Heather Macbeth (Oct 27 2023 at 22:13):
Richard Copley said:
I want the inner product on the exterior algebra (which you will recall is defined in terms of the Gram determinant), so I can define the Hodge star operator, because I want the cross product on a real inner product space,
@Richard Copley I did the cross product for the sphere eversion project but it didn't make it to mathlib yet. It is morally by the method you describe, although not literally. You can see the code (it's only ~100 lines) at
https://github.com/leanprover-community/sphere-eversion/blob/lean4/SphereEversion/ToMathlib/Analysis/InnerProductSpace/CrossProduct.lean
Richard Copley (Oct 27 2023 at 22:54):
Lovely!
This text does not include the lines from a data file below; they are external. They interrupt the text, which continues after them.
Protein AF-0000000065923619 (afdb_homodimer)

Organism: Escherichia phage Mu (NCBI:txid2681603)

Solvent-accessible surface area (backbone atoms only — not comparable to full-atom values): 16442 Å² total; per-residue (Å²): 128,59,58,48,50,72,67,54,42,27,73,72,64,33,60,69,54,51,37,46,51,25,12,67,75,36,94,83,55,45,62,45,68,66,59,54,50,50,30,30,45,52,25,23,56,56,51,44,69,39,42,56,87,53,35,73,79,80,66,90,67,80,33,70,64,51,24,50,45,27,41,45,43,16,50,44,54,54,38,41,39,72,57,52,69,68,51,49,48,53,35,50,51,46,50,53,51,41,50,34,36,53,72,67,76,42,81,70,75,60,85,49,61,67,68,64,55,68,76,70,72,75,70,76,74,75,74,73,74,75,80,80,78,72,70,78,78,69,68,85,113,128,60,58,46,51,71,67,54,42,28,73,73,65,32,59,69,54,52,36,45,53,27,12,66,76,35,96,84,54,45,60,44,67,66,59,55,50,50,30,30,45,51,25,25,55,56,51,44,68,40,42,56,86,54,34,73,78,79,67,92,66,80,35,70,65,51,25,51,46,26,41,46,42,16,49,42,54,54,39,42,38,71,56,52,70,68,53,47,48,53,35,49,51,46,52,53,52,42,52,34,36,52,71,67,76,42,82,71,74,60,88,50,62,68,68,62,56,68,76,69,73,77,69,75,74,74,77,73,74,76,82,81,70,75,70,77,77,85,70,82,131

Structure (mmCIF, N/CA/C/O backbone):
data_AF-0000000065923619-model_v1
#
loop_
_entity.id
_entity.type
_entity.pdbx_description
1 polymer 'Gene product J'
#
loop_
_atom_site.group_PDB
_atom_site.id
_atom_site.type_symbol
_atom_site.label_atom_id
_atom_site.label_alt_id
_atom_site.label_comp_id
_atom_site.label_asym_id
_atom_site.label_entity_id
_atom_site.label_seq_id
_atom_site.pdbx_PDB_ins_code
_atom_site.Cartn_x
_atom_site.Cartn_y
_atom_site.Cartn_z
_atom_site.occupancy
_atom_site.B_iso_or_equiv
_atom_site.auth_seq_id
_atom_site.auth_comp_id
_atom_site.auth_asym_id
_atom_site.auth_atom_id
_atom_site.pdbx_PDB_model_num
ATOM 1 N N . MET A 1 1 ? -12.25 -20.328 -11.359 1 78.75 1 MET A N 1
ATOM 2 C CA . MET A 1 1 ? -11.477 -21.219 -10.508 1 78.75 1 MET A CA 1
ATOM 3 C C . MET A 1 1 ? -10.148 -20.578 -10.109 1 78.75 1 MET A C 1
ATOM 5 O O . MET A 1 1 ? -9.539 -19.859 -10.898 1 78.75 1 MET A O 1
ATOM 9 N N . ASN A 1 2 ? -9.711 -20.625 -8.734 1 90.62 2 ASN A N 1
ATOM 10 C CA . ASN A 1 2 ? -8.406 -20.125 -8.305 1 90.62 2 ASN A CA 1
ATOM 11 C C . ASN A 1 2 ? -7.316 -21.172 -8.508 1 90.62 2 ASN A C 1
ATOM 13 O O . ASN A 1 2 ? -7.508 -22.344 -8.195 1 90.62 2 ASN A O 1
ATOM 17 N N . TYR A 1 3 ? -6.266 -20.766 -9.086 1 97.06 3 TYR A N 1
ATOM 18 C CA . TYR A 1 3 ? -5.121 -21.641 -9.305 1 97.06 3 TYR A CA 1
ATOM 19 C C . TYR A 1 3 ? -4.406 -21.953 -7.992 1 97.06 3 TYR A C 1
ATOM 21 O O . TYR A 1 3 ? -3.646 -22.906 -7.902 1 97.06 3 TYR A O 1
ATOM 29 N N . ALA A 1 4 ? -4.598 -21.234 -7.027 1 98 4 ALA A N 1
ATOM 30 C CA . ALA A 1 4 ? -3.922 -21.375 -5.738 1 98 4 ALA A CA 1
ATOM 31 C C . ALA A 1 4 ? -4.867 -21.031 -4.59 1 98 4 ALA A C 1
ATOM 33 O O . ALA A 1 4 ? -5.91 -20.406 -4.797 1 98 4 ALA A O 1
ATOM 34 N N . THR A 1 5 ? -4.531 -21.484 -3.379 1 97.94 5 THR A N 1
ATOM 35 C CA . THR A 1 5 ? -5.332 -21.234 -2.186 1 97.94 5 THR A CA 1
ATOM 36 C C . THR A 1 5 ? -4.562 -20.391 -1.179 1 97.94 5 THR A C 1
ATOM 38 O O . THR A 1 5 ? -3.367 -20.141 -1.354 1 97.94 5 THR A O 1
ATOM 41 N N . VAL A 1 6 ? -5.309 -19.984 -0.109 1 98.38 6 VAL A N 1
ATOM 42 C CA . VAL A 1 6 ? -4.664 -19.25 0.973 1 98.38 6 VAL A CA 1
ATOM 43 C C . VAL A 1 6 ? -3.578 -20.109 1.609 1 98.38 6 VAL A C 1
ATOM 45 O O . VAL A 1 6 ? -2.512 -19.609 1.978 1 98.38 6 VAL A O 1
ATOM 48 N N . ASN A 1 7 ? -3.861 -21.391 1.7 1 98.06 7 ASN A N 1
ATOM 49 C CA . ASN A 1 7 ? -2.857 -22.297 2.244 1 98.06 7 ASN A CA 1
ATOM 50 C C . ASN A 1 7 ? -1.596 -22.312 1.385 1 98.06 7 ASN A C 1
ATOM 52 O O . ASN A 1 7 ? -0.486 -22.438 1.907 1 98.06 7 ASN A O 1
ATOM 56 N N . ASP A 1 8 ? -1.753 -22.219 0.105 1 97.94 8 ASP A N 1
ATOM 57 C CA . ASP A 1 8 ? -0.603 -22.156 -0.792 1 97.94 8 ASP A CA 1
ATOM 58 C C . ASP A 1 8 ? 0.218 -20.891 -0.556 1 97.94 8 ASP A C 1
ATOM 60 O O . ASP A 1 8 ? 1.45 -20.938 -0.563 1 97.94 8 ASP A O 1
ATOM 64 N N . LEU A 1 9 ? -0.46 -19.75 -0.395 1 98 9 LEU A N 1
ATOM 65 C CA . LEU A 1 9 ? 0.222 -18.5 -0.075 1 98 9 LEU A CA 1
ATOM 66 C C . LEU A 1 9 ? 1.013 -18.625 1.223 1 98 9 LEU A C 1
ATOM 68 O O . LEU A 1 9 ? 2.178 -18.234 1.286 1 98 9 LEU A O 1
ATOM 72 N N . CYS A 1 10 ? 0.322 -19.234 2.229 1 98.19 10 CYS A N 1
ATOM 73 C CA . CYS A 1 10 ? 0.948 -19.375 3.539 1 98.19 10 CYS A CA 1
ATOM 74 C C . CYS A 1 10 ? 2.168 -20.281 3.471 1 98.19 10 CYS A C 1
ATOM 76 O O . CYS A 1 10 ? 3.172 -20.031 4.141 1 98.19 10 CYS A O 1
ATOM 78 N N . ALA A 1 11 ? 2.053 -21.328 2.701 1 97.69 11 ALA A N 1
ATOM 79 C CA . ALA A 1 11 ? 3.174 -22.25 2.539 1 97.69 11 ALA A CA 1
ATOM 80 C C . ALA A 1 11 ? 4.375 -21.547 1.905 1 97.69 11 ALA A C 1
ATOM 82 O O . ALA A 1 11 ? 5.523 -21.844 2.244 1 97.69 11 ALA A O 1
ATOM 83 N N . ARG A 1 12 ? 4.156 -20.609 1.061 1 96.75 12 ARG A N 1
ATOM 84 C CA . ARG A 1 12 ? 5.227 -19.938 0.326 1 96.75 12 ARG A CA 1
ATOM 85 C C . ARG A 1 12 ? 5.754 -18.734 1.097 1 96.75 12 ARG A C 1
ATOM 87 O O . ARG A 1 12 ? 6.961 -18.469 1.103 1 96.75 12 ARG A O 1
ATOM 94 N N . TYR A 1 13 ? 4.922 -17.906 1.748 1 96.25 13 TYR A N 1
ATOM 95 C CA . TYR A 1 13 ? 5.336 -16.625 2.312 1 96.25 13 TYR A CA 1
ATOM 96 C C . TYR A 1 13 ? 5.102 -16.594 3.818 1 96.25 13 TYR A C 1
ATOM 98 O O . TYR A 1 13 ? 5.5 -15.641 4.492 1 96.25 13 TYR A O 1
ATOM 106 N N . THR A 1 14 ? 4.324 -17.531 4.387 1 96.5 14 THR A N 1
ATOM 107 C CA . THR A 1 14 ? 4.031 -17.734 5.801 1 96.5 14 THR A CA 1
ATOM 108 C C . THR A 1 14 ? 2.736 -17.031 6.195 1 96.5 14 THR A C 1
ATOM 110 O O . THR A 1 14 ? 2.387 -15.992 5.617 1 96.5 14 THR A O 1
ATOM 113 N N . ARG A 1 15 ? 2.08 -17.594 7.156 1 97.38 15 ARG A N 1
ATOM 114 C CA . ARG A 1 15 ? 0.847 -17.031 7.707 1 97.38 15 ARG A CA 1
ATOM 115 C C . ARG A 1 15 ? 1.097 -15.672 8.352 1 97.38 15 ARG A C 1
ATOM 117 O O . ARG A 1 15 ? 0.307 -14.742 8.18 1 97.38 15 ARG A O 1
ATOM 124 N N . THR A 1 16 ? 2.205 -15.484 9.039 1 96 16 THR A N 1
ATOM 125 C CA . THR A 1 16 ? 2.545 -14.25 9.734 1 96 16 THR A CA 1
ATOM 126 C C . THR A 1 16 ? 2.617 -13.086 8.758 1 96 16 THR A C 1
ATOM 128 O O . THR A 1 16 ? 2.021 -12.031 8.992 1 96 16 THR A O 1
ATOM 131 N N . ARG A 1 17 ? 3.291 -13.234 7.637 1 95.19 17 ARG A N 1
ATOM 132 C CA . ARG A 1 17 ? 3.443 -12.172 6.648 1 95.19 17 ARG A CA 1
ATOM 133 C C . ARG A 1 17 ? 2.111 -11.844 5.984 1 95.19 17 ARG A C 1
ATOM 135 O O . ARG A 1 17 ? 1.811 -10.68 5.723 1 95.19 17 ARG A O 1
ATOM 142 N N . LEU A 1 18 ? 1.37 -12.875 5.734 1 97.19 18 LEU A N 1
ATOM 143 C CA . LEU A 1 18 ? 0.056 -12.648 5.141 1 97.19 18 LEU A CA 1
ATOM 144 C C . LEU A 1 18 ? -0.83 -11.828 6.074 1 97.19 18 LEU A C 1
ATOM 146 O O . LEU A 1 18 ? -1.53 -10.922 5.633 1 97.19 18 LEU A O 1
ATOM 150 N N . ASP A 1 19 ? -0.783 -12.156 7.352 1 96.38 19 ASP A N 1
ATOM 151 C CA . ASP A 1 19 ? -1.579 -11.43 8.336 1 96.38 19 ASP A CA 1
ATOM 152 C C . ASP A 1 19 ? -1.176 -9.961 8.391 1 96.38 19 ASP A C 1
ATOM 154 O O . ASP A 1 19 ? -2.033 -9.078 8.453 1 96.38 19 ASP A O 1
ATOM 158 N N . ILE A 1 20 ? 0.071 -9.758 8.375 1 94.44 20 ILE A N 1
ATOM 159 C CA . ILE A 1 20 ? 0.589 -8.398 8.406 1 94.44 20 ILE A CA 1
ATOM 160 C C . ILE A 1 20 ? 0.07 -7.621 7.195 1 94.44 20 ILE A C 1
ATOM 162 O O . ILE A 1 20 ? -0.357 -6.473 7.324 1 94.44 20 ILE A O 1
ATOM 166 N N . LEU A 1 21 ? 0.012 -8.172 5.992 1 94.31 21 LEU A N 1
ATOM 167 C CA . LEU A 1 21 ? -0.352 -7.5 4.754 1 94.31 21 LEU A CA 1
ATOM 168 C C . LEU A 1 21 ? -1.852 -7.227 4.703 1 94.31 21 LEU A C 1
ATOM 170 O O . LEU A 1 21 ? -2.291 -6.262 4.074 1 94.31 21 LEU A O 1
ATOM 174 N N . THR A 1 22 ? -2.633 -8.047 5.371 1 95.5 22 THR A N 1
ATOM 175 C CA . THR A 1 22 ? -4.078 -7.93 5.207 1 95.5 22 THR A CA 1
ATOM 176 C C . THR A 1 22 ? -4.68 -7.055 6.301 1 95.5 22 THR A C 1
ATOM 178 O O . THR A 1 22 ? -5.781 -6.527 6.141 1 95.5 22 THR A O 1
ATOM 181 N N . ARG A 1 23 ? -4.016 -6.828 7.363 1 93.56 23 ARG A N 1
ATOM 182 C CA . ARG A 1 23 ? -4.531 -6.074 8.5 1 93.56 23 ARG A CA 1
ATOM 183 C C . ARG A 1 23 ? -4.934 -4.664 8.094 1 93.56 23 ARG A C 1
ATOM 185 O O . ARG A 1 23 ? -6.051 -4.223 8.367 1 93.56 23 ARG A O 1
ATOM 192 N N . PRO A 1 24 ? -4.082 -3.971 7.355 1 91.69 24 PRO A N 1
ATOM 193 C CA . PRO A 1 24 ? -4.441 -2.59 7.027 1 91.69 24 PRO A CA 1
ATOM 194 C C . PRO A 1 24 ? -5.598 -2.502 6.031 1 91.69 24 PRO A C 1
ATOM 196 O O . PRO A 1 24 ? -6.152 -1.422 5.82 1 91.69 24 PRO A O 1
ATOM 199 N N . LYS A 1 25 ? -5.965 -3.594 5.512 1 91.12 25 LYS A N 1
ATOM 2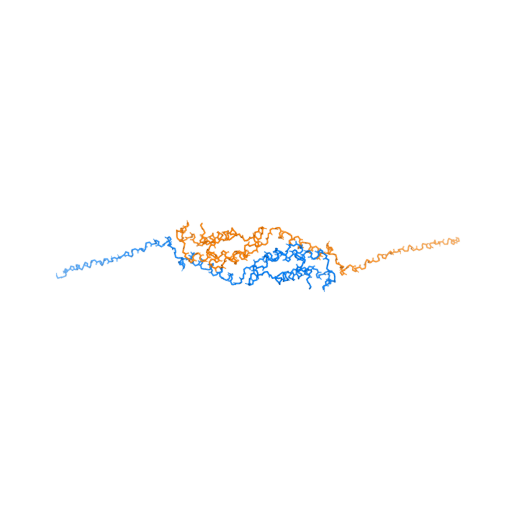00 C CA . LYS A 1 25 ? -6.953 -3.594 4.434 1 91.12 25 LYS A CA 1
ATOM 201 C C . LYS A 1 25 ? -8.344 -3.938 4.961 1 91.12 25 LYS A C 1
ATOM 203 O O . LYS A 1 25 ? -9.289 -4.066 4.188 1 91.12 25 LYS A O 1
ATOM 208 N N . THR A 1 26 ? -8.43 -4.125 6.238 1 90.12 26 THR A N 1
ATOM 209 C CA . THR A 1 26 ? -9.719 -4.445 6.855 1 90.12 26 THR A CA 1
ATOM 210 C C . THR A 1 26 ? -10.18 -3.305 7.758 1 90.12 26 THR A C 1
ATOM 212 O O . THR A 1 26 ? -9.359 -2.547 8.281 1 90.12 26 THR A O 1
ATOM 215 N N . ALA A 1 27 ? -11.438 -3.236 7.98 1 85.44 27 ALA A N 1
ATOM 216 C CA . ALA A 1 27 ? -12.016 -2.146 8.758 1 85.44 27 ALA A CA 1
ATOM 217 C C . ALA A 1 27 ? -11.633 -2.254 10.234 1 85.44 27 ALA A C 1
ATOM 219 O O . ALA A 1 27 ? -11.414 -1.239 10.898 1 85.44 27 ALA A O 1
ATOM 220 N N . ASP A 1 28 ? -11.469 -3.43 10.75 1 89.88 28 ASP A N 1
ATOM 221 C CA . ASP A 1 28 ? -11.219 -3.609 12.18 1 89.88 28 ASP A CA 1
ATOM 222 C C . ASP A 1 28 ? -9.727 -3.809 12.453 1 89.88 28 ASP A C 1
ATOM 224 O O . ASP A 1 28 ? -9.328 -4.074 13.586 1 89.88 28 ASP A O 1
ATOM 228 N N . GLY A 1 29 ? -8.922 -3.826 11.43 1 90.25 29 GLY A N 1
ATOM 229 C CA . GLY A 1 29 ? -7.48 -3.939 11.594 1 90.25 29 GLY A CA 1
ATOM 230 C C . GLY A 1 29 ? -7.023 -5.355 11.883 1 90.25 29 GLY A C 1
ATOM 231 O O . GLY A 1 29 ? -5.91 -5.57 12.375 1 90.25 29 GLY A O 1
ATOM 232 N N . GLN A 1 30 ? -7.965 -6.336 11.68 1 94.19 30 GLN A N 1
ATOM 233 C CA . GLN A 1 30 ? -7.617 -7.738 11.891 1 94.19 30 GLN A CA 1
ATOM 234 C C . GLN A 1 30 ? -7.297 -8.43 10.562 1 94.19 30 GLN A C 1
ATOM 236 O O . GLN A 1 30 ? -7.805 -8.023 9.516 1 94.19 30 GLN A O 1
ATOM 241 N N . PRO A 1 31 ? -6.414 -9.391 10.688 1 95.12 31 PRO A N 1
ATOM 242 C CA . PRO A 1 31 ? -6.164 -10.156 9.469 1 95.12 31 PRO A CA 1
ATOM 243 C C . PRO A 1 31 ? -7.43 -10.805 8.906 1 95.12 31 PRO A C 1
ATOM 245 O O . PRO A 1 31 ? -8.32 -11.195 9.664 1 95.12 31 PRO A O 1
ATOM 248 N N . ASP A 1 32 ? -7.535 -10.891 7.559 1 95.56 32 ASP A N 1
ATOM 249 C CA . ASP A 1 32 ? -8.711 -11.445 6.902 1 95.56 32 ASP A CA 1
ATOM 250 C C . ASP A 1 32 ? -8.328 -12.211 5.641 1 95.56 32 ASP A C 1
ATOM 252 O O . ASP A 1 32 ? -7.82 -11.633 4.684 1 95.56 32 ASP A O 1
ATOM 256 N N . ASP A 1 33 ? -8.664 -13.453 5.609 1 97.5 33 ASP A N 1
ATOM 257 C CA . ASP A 1 33 ? -8.344 -14.305 4.469 1 97.5 33 ASP A CA 1
ATOM 258 C C . ASP A 1 33 ? -9.141 -13.883 3.234 1 97.5 33 ASP A C 1
ATOM 260 O O . ASP A 1 33 ? -8.758 -14.203 2.105 1 97.5 33 ASP A O 1
ATOM 264 N N . ALA A 1 34 ? -10.227 -13.211 3.461 1 97.31 34 ALA A N 1
ATOM 265 C CA . ALA A 1 34 ? -11.031 -12.781 2.318 1 97.31 34 ALA A CA 1
ATOM 266 C C . ALA A 1 34 ? -10.234 -11.836 1.418 1 97.31 34 ALA A C 1
ATOM 268 O O . ALA A 1 34 ? -10.422 -11.828 0.199 1 97.31 34 ALA A O 1
ATOM 269 N N . VAL A 1 35 ? -9.391 -11.055 2.02 1 96.38 35 VAL A N 1
ATOM 270 C CA . VAL A 1 35 ? -8.539 -10.148 1.256 1 96.38 35 VAL A CA 1
ATOM 271 C C . VAL A 1 35 ? -7.594 -10.953 0.367 1 96.38 35 VAL A C 1
ATOM 273 O O . VAL A 1 35 ? -7.426 -10.648 -0.814 1 96.38 35 VAL A O 1
ATOM 276 N N . ALA A 1 36 ? -6.992 -11.938 0.936 1 97.75 36 ALA A N 1
ATOM 277 C CA . ALA A 1 36 ? -6.086 -12.805 0.19 1 97.75 36 ALA A CA 1
ATOM 278 C C . ALA A 1 36 ? -6.832 -13.578 -0.894 1 97.75 36 ALA A C 1
ATOM 280 O O . ALA A 1 36 ? -6.324 -13.75 -2.004 1 97.75 36 ALA A O 1
ATOM 281 N N . GLU A 1 37 ? -8 -14.047 -0.574 1 98.19 37 GLU A N 1
ATOM 282 C CA . GLU A 1 37 ? -8.812 -14.773 -1.543 1 98.19 37 GLU A CA 1
ATOM 283 C C . GLU A 1 37 ? -9.156 -13.898 -2.744 1 98.19 37 GLU A C 1
ATOM 285 O O . GLU A 1 37 ? -9.133 -14.367 -3.885 1 98.19 37 GLU A O 1
ATOM 290 N N . GLN A 1 38 ? -9.453 -12.688 -2.486 1 97.38 38 GLN A N 1
ATOM 291 C CA . GLN A 1 38 ? -9.734 -11.766 -3.582 1 97.38 38 GLN A CA 1
ATOM 292 C C . GLN A 1 38 ? -8.5 -11.555 -4.457 1 97.38 38 GLN A C 1
ATOM 294 O O . GLN A 1 38 ? -8.602 -11.539 -5.688 1 97.38 38 GLN A O 1
ATOM 299 N N . ALA A 1 39 ? -7.328 -11.367 -3.83 1 97.62 39 ALA A N 1
ATOM 300 C CA . ALA A 1 39 ? -6.09 -11.219 -4.59 1 97.62 39 ALA A CA 1
ATOM 301 C C . ALA A 1 39 ? -5.812 -12.453 -5.438 1 97.62 39 ALA A C 1
ATOM 303 O O . ALA A 1 39 ? -5.387 -12.344 -6.59 1 97.62 39 ALA A O 1
ATOM 304 N N . LEU A 1 40 ? -6.109 -13.617 -4.871 1 98.56 40 LEU A N 1
ATOM 305 C CA . LEU A 1 40 ? -5.918 -14.867 -5.594 1 98.56 40 LEU A CA 1
ATOM 306 C C . LEU A 1 40 ? -6.895 -14.977 -6.762 1 98.56 40 LEU A C 1
ATOM 308 O O . LEU A 1 40 ? -6.527 -15.445 -7.84 1 98.56 40 LEU A O 1
ATOM 312 N N . ALA A 1 41 ? -8.125 -14.57 -6.551 1 98.19 41 ALA A N 1
ATOM 313 C CA . ALA A 1 41 ? -9.109 -14.57 -7.621 1 98.19 41 ALA A CA 1
ATOM 314 C C . ALA A 1 41 ? -8.688 -13.641 -8.758 1 98.19 41 ALA A C 1
ATOM 316 O O . ALA A 1 41 ? -8.766 -14.016 -9.93 1 98.19 41 ALA A O 1
ATOM 317 N N . ASP A 1 42 ? -8.227 -12.477 -8.406 1 97.88 42 ASP A N 1
ATOM 318 C CA . ASP A 1 42 ? -7.75 -11.516 -9.398 1 97.88 42 ASP A CA 1
ATOM 319 C C . ASP A 1 42 ? -6.547 -12.07 -10.156 1 97.88 42 ASP A C 1
ATOM 321 O O . ASP A 1 42 ? -6.457 -11.93 -11.383 1 97.88 42 ASP A O 1
ATOM 325 N N . ALA A 1 43 ? -5.637 -12.641 -9.406 1 98.31 43 ALA A N 1
ATOM 326 C CA . ALA A 1 43 ? -4.457 -13.25 -10.016 1 98.31 43 ALA A CA 1
ATOM 327 C C . ALA A 1 43 ? -4.852 -14.375 -10.961 1 98.31 43 ALA A C 1
ATOM 329 O O . ALA A 1 43 ? -4.297 -14.5 -12.062 1 98.31 43 ALA A O 1
ATOM 330 N N . SER A 1 44 ? -5.797 -15.188 -10.562 1 98.38 44 SER A N 1
ATOM 331 C CA . SER A 1 44 ? -6.262 -16.297 -11.391 1 98.38 44 SER A CA 1
ATOM 332 C C . SER A 1 44 ? -6.906 -15.789 -12.68 1 98.38 44 SER A C 1
ATOM 334 O O . SER A 1 44 ? -6.656 -16.328 -13.758 1 98.38 44 SER A O 1
ATOM 336 N N . ALA A 1 45 ? -7.73 -14.758 -12.547 1 97.44 45 ALA A N 1
ATOM 337 C CA . ALA A 1 45 ? -8.336 -14.141 -13.727 1 97.44 45 ALA A CA 1
ATOM 338 C C . ALA A 1 45 ? -7.27 -13.578 -14.664 1 97.44 45 ALA A C 1
ATOM 340 O O . ALA A 1 45 ? -7.379 -13.711 -15.883 1 97.44 45 ALA A O 1
ATOM 341 N N . PHE A 1 46 ? -6.312 -12.977 -14.062 1 96.62 46 PHE A N 1
ATOM 342 C CA . PHE A 1 46 ? -5.176 -12.445 -14.797 1 96.62 46 PHE A CA 1
ATOM 343 C C . PHE A 1 46 ? -4.473 -13.547 -15.586 1 96.62 46 PHE A C 1
ATOM 345 O O . PHE A 1 46 ? -4.23 -13.406 -16.781 1 96.62 46 PHE A O 1
ATOM 352 N N . ILE A 1 47 ? -4.199 -14.641 -15 1 97.25 47 ILE A N 1
ATOM 353 C CA . ILE A 1 47 ? -3.508 -15.773 -15.609 1 97.25 47 ILE A CA 1
ATOM 354 C C . ILE A 1 47 ? -4.383 -16.391 -16.688 1 97.25 47 ILE A C 1
ATOM 356 O O . ILE A 1 47 ? -3.895 -16.719 -17.781 1 97.25 47 ILE A O 1
ATOM 360 N N . ASP A 1 48 ? -5.668 -16.484 -16.438 1 96.44 48 ASP A N 1
ATOM 361 C CA . ASP A 1 48 ? -6.602 -17.016 -17.438 1 96.44 48 ASP A CA 1
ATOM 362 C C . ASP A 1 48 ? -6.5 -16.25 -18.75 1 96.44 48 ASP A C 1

I think that is all I need.
Under those appropriate hypotheses (for instance, if E is an oriented three-dimensional real inner product space), the map f=crossProduct taking u∈E to an element f(u)=(u × ·) of 𝔰𝔬(E) is not only an isomorphism of Lie algebras, but also an equivalence of representations from the standard representation id of the Lie algebra 𝔰𝔬(E)to the adjoint representation: f(f(u)v) = (ad_{f(u)})(f(v)) = f(u)f(v)-f(v)f(u) (the Jacobi identity).
Just wanted to get that off my chest :smile:
Richard Copley (Oct 27 2023 at 23:01):
(f(u×v)=[f(u),f(v)] is a nicer way to put it.)
Last updated: Dec 20 2023 at 11:08 UTC